Now my second authority for Rand is Dr Greg Alvord, who like Bekeiempis "fell 
under Rand's spell" as a young undergraduate and then "grew out of" her ideas 
when he discovered East Asian philosophy and then Pirsig.  Alvord read "Atlas 
Shrugged" in his 20s, took the protaganist in the book as a role model for a 
few years but now dismisses it as young person's folly.  Likewise only a fool 
would dismiss Alvord's opinion in this regard; he has published over a 100 
academic papers (not even many full-time academics do that in a lifetime!) and 
is now Director of the National Cancer Institute in Maryland. 

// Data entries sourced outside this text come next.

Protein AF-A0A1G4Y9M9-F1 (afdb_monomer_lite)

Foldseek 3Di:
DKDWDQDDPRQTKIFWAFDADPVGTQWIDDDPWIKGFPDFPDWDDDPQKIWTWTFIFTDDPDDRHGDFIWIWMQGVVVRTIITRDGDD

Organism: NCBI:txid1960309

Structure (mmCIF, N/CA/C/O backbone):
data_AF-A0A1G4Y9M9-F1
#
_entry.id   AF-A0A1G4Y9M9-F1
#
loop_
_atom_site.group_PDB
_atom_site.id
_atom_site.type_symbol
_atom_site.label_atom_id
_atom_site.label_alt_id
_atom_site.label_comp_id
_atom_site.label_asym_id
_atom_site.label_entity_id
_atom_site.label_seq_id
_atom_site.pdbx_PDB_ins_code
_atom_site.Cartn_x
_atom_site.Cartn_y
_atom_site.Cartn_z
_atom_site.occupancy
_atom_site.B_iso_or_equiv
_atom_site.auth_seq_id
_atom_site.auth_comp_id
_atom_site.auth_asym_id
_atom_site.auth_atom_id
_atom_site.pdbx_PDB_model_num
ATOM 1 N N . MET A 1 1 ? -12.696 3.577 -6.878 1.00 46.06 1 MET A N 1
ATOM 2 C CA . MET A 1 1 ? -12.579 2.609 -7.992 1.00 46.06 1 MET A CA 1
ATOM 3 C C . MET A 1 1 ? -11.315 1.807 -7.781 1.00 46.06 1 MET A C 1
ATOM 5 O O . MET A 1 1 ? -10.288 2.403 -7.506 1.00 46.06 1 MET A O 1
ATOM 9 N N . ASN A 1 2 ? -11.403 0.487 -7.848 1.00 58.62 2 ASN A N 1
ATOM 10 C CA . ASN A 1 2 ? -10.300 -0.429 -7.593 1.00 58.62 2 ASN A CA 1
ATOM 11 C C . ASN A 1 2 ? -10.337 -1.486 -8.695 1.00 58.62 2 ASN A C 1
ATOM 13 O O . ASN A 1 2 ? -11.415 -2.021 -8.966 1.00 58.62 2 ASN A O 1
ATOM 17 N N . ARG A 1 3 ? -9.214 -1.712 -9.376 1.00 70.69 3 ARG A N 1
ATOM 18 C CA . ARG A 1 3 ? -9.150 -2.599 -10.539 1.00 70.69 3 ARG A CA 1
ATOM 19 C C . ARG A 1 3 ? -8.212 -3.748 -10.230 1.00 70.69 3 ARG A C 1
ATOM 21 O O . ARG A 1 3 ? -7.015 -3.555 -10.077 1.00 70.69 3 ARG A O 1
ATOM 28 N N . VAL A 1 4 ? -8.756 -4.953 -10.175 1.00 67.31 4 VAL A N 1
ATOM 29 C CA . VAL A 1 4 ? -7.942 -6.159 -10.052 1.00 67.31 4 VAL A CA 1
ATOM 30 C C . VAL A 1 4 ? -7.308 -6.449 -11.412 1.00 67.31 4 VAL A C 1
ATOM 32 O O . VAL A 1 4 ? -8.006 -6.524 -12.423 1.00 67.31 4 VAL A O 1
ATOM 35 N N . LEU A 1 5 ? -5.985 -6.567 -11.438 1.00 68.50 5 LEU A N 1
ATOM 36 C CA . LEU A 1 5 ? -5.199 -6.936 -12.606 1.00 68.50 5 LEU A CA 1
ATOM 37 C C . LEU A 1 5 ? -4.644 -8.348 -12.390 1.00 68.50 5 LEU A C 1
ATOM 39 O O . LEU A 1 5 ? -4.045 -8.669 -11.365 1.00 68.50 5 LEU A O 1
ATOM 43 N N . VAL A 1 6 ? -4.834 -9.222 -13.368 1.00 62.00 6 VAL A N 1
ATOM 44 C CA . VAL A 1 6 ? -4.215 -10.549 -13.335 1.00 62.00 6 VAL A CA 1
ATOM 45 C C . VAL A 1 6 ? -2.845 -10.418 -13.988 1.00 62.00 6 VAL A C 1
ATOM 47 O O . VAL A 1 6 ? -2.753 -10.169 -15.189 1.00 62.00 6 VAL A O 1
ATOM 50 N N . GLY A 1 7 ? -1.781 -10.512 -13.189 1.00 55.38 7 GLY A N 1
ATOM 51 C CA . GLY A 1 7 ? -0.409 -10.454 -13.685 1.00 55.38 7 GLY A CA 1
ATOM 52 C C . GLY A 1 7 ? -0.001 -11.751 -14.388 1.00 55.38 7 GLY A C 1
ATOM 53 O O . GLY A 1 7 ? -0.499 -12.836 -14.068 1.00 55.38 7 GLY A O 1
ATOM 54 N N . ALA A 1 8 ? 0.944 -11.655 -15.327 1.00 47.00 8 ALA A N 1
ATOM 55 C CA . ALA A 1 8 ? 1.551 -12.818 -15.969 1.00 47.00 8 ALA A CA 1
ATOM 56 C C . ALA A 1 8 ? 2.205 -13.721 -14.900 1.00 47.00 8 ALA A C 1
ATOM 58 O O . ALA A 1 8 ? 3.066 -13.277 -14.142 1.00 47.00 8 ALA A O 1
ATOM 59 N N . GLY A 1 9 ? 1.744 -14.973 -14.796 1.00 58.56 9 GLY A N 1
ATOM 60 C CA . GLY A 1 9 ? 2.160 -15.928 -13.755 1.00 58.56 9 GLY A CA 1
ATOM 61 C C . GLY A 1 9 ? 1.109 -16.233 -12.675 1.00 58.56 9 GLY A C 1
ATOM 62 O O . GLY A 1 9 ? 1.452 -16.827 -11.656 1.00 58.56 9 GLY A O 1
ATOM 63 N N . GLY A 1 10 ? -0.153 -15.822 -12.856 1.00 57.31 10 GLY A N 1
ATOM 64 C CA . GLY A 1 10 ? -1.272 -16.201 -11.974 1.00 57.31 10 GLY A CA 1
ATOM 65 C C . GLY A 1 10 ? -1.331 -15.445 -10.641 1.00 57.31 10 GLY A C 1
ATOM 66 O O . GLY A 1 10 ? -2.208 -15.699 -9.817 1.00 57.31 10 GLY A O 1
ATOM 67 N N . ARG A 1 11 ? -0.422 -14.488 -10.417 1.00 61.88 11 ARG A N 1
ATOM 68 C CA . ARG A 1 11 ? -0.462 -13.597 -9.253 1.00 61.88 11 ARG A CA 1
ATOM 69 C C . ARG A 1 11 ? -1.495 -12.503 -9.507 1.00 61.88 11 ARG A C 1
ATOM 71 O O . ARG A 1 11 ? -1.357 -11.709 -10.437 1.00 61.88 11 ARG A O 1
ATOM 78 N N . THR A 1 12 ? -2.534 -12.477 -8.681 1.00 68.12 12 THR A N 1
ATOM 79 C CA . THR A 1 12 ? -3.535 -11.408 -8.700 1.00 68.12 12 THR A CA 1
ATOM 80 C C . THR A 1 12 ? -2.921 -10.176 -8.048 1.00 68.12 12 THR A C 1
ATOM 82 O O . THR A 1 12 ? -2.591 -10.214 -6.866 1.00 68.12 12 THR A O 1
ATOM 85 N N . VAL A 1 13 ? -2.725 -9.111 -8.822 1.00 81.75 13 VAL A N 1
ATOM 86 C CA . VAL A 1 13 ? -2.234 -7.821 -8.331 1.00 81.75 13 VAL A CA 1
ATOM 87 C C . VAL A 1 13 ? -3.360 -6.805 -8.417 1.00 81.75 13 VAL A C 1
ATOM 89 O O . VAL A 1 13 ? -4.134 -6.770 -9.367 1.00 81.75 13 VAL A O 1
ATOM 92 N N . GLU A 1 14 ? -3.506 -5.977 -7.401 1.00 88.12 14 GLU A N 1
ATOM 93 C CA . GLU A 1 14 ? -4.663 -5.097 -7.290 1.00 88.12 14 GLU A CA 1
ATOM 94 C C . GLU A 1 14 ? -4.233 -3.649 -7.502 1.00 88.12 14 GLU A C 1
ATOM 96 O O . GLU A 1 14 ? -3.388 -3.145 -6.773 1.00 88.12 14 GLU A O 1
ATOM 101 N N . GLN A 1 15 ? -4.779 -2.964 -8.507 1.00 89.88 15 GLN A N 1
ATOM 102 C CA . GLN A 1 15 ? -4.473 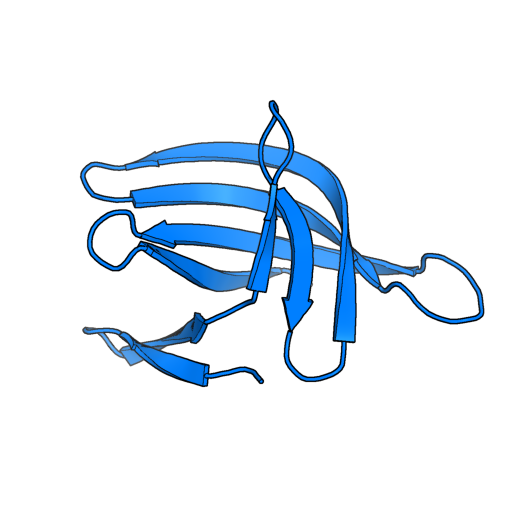-1.555 -8.722 1.00 89.88 15 GLN A CA 1
ATOM 103 C C . GLN A 1 15 ? -5.114 -0.714 -7.622 1.00 89.88 15 GLN A C 1
ATOM 105 O O . GLN A 1 15 ? -6.339 -0.601 -7.540 1.00 89.88 15 GLN A O 1
ATOM 110 N N . VAL A 1 16 ? -4.270 -0.067 -6.828 1.00 91.75 16 VAL A N 1
ATOM 111 C CA . VAL A 1 16 ? -4.682 0.787 -5.717 1.00 91.75 16 VAL A CA 1
ATOM 112 C C . VAL A 1 16 ? -4.336 2.235 -6.016 1.00 91.75 16 VAL A C 1
ATOM 114 O O . VAL A 1 16 ? -3.351 2.536 -6.687 1.00 91.75 16 VAL A O 1
ATOM 117 N N . LEU A 1 17 ? -5.153 3.152 -5.509 1.00 90.94 17 LEU A N 1
ATOM 118 C CA . LEU A 1 17 ? -4.777 4.560 -5.490 1.00 90.94 17 LEU A CA 1
ATOM 119 C C . LEU A 1 17 ? -3.851 4.777 -4.298 1.00 90.94 17 LEU A C 1
ATOM 121 O O . LEU A 1 17 ? -4.153 4.297 -3.208 1.00 90.94 17 LEU A O 1
ATOM 125 N N . VAL A 1 18 ? -2.755 5.503 -4.487 1.00 92.12 18 VAL A N 1
ATOM 126 C CA . VAL A 1 18 ? -1.780 5.770 -3.426 1.00 92.12 18 VAL A CA 1
ATOM 127 C C . VAL A 1 18 ? -1.426 7.247 -3.436 1.00 92.12 18 VAL A C 1
ATOM 129 O O . VAL A 1 18 ? -1.058 7.804 -4.468 1.00 92.12 18 VAL A O 1
ATOM 132 N N . GLU A 1 19 ? -1.514 7.861 -2.267 1.00 92.44 19 GLU A N 1
ATOM 133 C CA . GLU A 1 19 ? -0.992 9.190 -1.988 1.00 92.44 19 GLU A CA 1
ATOM 134 C C . GLU A 1 19 ? 0.466 9.062 -1.544 1.00 92.44 19 GLU A C 1
ATOM 136 O O . GLU A 1 19 ? 0.807 8.207 -0.719 1.00 92.44 19 GLU A O 1
ATOM 141 N N . ARG A 1 20 ? 1.333 9.907 -2.104 1.00 87.94 20 ARG A N 1
ATOM 142 C CA . ARG A 1 20 ? 2.776 9.913 -1.846 1.00 87.94 20 ARG A CA 1
ATOM 143 C C . ARG A 1 20 ? 3.193 11.220 -1.190 1.00 87.94 20 ARG A C 1
ATOM 145 O O . ARG A 1 20 ? 2.724 12.280 -1.593 1.00 87.94 20 ARG A O 1
ATOM 152 N N . ALA A 1 21 ? 4.142 11.136 -0.270 1.00 85.12 21 ALA A N 1
ATOM 153 C CA . ALA A 1 21 ? 4.951 12.265 0.172 1.00 85.12 21 ALA A CA 1
ATOM 154 C C . ALA A 1 21 ? 6.407 12.079 -0.287 1.00 85.12 21 ALA A C 1
ATOM 156 O O . ALA A 1 21 ? 6.747 11.073 -0.913 1.00 85.12 21 ALA A O 1
ATOM 157 N N . ALA A 1 22 ? 7.281 13.027 0.060 1.00 78.62 22 ALA A N 1
ATOM 158 C CA . ALA A 1 22 ? 8.705 12.989 -0.288 1.00 78.62 22 ALA A CA 1
ATOM 159 C C . ALA A 1 22 ? 9.423 11.686 0.141 1.00 78.62 22 ALA A C 1
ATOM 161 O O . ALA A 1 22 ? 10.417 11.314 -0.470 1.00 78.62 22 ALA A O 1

I therefore have difficulty in taking Rand seriously as a philosopher even 
worth looking at.  I hope you can also see from the above why I defined Rand as 
essentially a hippy; 
that is to say essentially "a freedom loving irresponsible drag on 
society"!

The more worrying issue - as an outsider to American politics - is that such a 
writer is being taken seriously (at least on the surface) by some elements of 
the Republican party.  Then again, maybe this should come of no surprize 
because if the American Right took on board a philosopher (such as Noam 
Chomsky) who promoted global intellectual values (such as free speech and 
justice for all) rather than biological or social values (as Rand seems to be 
doing) then its policies would be in danger of becoming too progressive!